What version are you in?

How is the table in question set up in regards to the incremental load?


dear @ekw9 ,
Why this is working the way it is, I dont have a straight answer. It can be a number of things.
It could be that the ODX table still is on full load. It can be that the data warehouse table is set to full load instead of automatic (or incremental). Maybe the incremental load rule got deleted or is the ‘load incremental when available’ box is not checked.

As for (Incrementally) loading big tables in TimeXtender can be an hastle in my opinion. When incrementally loading the table it will check all PK's and this can take a very long time in the data cleansing part of the load. Espescially when besides updates TX also checks for deletes.
What I would usually do is create 2 query tables. 1 which just load current (and previous year) data and 1 which load the historical data. The current table will run each day and the historical table will run once a year (in the new year). Then keep both tables seperated and load them seperately in my front end tool. this way TX just has to take care of the current table for ‘only’ current year or 1+ current year data, which will be way faster. I've also opted for a functionality within TX which can do this automatically for you, if you liek it please upvote: 


Hope this gives you some ideas

= Daniel


Thank you for your suggestions, Daniel. We are looking for better ways to load large tables moving forward, but right now we really need a fix for our current issue. 

Thomas: 

We are using 20.10.29.64. The load is a normal incremental load from the Staging database into a data warehouse database (our DSA). Deletes are not handled. The incremental load uses a datetime field - the ODX table’s DW_Timestamp. 

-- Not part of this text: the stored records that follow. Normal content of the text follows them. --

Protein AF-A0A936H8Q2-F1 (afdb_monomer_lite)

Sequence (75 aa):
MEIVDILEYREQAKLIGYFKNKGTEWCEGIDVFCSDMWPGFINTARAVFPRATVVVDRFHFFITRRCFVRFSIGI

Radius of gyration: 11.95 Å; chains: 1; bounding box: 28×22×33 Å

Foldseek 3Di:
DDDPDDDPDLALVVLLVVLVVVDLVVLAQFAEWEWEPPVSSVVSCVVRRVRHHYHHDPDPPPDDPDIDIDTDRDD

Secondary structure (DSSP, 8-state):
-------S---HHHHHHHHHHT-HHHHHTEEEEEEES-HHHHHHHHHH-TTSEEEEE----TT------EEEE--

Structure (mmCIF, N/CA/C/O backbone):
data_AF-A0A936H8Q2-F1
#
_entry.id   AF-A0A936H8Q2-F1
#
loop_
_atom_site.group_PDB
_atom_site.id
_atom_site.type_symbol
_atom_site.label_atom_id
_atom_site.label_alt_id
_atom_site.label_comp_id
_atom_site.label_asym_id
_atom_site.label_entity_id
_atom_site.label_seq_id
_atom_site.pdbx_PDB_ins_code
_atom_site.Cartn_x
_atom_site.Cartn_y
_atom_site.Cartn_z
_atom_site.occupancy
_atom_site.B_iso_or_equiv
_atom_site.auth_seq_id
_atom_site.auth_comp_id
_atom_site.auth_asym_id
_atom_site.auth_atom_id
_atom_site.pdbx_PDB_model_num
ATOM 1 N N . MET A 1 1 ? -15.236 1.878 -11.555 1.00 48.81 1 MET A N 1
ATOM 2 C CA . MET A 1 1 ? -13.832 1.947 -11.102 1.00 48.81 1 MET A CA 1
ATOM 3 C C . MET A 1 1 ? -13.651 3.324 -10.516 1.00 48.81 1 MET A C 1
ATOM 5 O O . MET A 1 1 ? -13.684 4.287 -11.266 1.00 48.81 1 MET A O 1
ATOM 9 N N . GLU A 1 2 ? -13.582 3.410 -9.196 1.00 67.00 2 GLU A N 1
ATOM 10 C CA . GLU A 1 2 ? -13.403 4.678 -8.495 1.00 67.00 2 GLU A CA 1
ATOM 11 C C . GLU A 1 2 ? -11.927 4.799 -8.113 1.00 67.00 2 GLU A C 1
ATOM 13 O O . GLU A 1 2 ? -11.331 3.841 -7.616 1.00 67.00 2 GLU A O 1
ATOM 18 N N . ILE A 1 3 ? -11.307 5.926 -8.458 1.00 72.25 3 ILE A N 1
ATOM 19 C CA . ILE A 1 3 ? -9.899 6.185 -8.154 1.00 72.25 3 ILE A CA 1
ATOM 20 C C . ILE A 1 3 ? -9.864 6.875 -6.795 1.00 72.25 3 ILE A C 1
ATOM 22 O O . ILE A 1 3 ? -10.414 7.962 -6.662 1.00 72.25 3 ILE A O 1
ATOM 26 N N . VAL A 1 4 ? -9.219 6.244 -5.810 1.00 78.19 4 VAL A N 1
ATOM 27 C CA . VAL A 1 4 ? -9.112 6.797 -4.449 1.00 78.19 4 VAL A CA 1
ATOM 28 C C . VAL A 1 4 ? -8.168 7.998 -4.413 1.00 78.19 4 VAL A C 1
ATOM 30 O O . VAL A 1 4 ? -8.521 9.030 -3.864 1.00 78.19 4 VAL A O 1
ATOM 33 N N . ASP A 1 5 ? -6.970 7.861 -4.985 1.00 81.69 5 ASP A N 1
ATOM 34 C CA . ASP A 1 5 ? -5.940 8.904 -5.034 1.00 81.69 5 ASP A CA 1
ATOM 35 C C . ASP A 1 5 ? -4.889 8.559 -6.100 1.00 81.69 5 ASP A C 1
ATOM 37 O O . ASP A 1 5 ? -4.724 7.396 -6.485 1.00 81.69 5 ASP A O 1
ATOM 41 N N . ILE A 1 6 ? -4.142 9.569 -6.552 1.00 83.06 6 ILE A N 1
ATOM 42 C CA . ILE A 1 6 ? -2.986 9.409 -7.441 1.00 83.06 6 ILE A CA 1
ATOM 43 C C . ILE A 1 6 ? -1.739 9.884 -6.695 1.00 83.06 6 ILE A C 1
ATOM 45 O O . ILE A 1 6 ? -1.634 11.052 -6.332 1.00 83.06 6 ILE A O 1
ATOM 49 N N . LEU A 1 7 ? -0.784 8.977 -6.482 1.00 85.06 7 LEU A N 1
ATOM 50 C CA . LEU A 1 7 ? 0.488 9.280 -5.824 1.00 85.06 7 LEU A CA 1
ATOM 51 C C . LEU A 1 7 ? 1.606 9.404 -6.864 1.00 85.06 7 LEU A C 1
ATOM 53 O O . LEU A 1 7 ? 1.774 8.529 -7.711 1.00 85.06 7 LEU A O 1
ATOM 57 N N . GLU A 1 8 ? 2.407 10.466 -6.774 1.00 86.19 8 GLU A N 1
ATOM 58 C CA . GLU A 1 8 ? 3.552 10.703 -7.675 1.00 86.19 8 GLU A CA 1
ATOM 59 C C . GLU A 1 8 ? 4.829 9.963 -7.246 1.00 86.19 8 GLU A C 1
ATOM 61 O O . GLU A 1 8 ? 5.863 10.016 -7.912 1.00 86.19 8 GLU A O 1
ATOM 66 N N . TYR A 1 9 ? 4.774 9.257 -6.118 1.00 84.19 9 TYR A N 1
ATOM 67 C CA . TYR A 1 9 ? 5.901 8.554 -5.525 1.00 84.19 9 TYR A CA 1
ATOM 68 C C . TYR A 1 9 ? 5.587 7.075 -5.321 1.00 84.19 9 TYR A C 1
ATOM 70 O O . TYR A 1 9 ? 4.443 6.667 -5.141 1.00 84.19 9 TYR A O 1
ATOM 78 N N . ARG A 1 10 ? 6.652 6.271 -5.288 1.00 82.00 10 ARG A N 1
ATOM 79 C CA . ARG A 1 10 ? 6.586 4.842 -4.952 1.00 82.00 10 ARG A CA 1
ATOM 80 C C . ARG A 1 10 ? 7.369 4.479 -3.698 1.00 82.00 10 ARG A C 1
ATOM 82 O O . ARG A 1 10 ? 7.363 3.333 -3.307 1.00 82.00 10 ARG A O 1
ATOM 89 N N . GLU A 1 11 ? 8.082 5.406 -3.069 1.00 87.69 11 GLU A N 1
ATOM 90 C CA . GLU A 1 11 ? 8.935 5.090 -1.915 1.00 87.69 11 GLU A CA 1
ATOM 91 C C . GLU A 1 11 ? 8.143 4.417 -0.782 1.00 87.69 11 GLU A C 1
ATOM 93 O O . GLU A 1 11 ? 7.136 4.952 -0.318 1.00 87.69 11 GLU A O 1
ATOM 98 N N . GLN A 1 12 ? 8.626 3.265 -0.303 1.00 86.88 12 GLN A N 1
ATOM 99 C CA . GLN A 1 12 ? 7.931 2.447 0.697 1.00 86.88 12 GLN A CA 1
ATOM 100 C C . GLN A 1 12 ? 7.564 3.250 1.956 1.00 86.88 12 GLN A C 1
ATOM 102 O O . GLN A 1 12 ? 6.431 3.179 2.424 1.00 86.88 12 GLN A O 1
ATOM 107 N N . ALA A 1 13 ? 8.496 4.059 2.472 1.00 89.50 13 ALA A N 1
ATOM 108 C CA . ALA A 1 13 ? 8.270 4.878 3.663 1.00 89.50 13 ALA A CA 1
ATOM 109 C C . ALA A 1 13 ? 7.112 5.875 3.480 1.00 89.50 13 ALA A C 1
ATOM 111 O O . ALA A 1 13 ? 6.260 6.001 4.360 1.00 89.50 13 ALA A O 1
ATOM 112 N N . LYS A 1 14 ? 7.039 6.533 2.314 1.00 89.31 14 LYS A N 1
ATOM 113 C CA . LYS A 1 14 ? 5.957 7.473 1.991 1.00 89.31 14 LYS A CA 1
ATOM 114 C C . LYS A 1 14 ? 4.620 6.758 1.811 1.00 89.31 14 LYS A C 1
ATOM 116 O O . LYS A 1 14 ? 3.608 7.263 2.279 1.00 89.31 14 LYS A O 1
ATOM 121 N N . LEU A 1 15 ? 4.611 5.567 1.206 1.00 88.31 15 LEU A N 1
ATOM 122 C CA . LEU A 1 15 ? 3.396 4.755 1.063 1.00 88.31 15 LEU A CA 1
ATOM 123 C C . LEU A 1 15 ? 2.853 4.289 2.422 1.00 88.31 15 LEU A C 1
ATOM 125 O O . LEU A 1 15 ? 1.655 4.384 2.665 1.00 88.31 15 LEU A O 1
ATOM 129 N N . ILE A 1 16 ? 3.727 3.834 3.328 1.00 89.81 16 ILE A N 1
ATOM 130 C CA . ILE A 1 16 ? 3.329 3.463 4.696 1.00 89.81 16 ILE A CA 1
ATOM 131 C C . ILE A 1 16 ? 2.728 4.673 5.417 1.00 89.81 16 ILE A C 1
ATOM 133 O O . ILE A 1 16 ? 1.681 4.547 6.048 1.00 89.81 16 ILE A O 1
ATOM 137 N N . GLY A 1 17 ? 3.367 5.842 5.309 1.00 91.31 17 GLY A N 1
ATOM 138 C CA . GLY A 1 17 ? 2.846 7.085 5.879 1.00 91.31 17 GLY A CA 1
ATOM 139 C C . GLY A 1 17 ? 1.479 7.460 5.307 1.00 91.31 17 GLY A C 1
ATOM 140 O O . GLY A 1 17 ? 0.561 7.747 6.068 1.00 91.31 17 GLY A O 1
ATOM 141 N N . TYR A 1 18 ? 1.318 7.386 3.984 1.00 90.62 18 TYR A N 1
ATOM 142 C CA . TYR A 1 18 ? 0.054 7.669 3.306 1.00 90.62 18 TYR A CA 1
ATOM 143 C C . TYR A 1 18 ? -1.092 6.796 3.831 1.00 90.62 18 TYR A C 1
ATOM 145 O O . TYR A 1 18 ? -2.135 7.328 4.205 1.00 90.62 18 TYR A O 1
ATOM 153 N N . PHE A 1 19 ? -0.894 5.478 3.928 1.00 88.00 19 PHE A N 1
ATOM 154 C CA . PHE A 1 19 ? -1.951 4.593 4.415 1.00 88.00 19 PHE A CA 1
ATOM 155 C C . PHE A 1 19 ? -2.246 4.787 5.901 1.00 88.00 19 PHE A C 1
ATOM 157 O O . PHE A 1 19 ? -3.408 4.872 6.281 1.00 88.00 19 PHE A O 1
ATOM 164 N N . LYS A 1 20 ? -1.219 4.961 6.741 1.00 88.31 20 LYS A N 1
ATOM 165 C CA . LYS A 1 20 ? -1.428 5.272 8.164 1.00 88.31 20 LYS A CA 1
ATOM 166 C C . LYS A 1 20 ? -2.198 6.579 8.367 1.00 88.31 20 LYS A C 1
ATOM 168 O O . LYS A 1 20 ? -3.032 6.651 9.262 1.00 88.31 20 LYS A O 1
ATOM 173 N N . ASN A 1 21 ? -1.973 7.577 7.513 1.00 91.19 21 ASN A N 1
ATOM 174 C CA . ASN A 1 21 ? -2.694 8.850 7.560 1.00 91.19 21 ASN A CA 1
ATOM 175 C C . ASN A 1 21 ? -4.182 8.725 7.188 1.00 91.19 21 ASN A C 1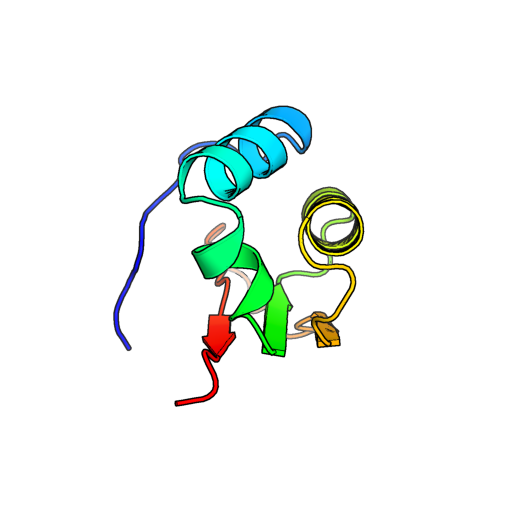
ATOM 177 O O . ASN A 1 21 ? -4.964 9.579 7.594 1.00 91.19 21 ASN A O 1
ATOM 181 N N . LYS A 1 22 ? -4.597 7.684 6.450 1.00 86.56 22 LYS A N 1
ATOM 182 C CA . LYS A 1 22 ? -6.023 7.401 6.188 1.00 86.56 22 LYS A CA 1
ATOM 183 C C . LYS A 1 22 ? -6.753 6.849 7.420 1.00 86.56 22 LYS A C 1
ATOM 185 O O . LYS A 1 22 ? -7.979 6.851 7.441 1.00 86.56 22 LYS A O 1
ATOM 190 N N . GLY A 1 23 ? -6.011 6.433 8.446 1.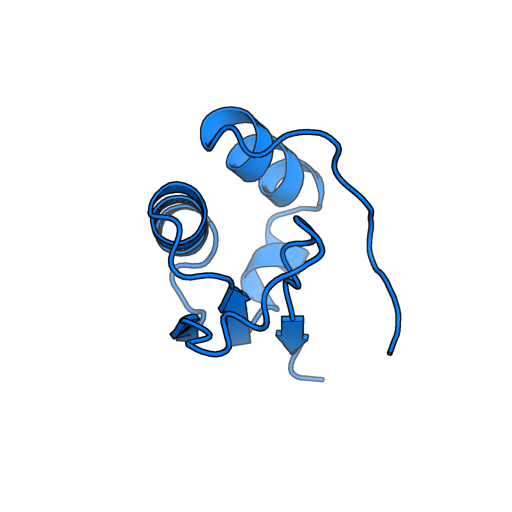00 87.19 23 GLY A N 1
ATOM 191 C CA . GLY A 1 23 ? -6.541 5.915 9.701 1.00 87.19 23 GLY A CA 1
ATOM 192 C C . GLY A 1 23 ? -6.480 4.393 9.791 1.00 87.19 23 GLY A C 1
ATOM 193 O O . GLY A 1 23 ? -6.543 3.676 8.790 1.00 87.19 23 GLY A O 1
ATOM 194 N N . THR A 1 24 ? -6.347 3.898 11.022 1.00 84.50 24 THR A N 1
ATOM 195 C CA . THR A 1 24 ? -6.223 2.462 11.305 1.00 84.50 24 THR A CA 1
ATOM 196 C C . THR A 1 24 ? -7.489 1.699 10.928 1.00 84.50 24 THR A C 1
ATOM 198 O O . THR A 1 24 ? -7.380 0.661 10.289 1.00 84.50 24 THR A O 1
ATOM 201 N N . GLU A 1 25 ? -8.676 2.238 11.222 1.00 83.81 25 GLU A N 1
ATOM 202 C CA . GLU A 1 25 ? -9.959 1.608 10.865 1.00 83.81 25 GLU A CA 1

The sequence of events is as follows:

  1. The name of the incremental field was changed. 
  2. The name was changed back. No further changes were made to the incremental rules in any environment after this point.
  3. The changes were promoted from Dev to Test. The differential deployment report indicated that the DSA table would be fully reloaded on deployment. 
  4. The table was reloaded in Dev and deployed in Test. 
  5. New fields were added to the table in Dev and Test. At this point, the structures of both tables were identical.
  6. We promoted from Dev to Test again. Again, the differential deployment report indicated that the DSA table would be fully reloaded on deployment. This is where we stopped the promotion process. No further changes have been made to the affected tables. 

I am happy to provide a copy of the project, and/or the repository database if that would help. 


Hi @ekw9 

If you in any way change the field that is used for the rule, I do not mean the name of the field, but what field is being used, it will force a full deploy.

In regards to your step by step process. What field was it you changed the name of?

In my setup I as you use DW_TimeStamp as my rule, which becomes the IncrementalTimeStamp field if you use the auto apply incremental load feature. I could do this without forcing any changes that required a full load.

However, if I do the following it forces a full load.

 


Hi Thomas,

Yes, that’s entirely correct. 

The issue we’re having here is not that. A few weeks ago, we made a change that forced a full deployment. We deployed that change, and migrated the project. We had to fully reload all of the tables in our downstream environments as a result. That is all as expected. 

The problem is that we haven’t made any further changes that would results in a full load since. But now that we’re trying to migrate again, the downstream environments are still being forced to do a full reload anyway. This is the behavior we need to understand and stop. 

Does that make sense? 


Hi @ekw9 

You made a change that forced a full load in development, then you ran that full load. Then you transferred it to production where the change also forced this to do a full load execution.

Since doing that you transferred the project again, without doing any changes to the development project and it wants to do a full load again?

How do you deploy it, if you log onto the prod environment and deploy it using the review task option, what is it it wants to deploy specifically?


Hi Thomas, 

To clarify, the changes were in the following order: 

  1. Full load forcing change made in development. 
  2. Promotion to Test
  3. Development reloaded
  4. Test reloaded
  5. Promotion to Prod
  6. Prod reloaded
  7. New promotion from Dev to Test
  8. In the test environment, the differential deployment report indicates that the table will again be forced to reload. 

Step #8 is our problem. 

The most vital question we have is: how do we stop the full load from happening? This will have a major impact on our production environment. Please advise. 


Hi @ekw9 

The reason for my insistence for a thorough description of the steps is because there was a bug fix in a version later than 20.10.29 that seemed to fit your issue a bit.

Fixed in 20.10.37

  • 16023: Multiple environment perspective deploy always includes all incremental loaded tables
    When deploying a perspective all incremental tables in the project was added to the deployment. This has now been corrected so it will only bring in the tables where the incremental load has a change that requires deployment.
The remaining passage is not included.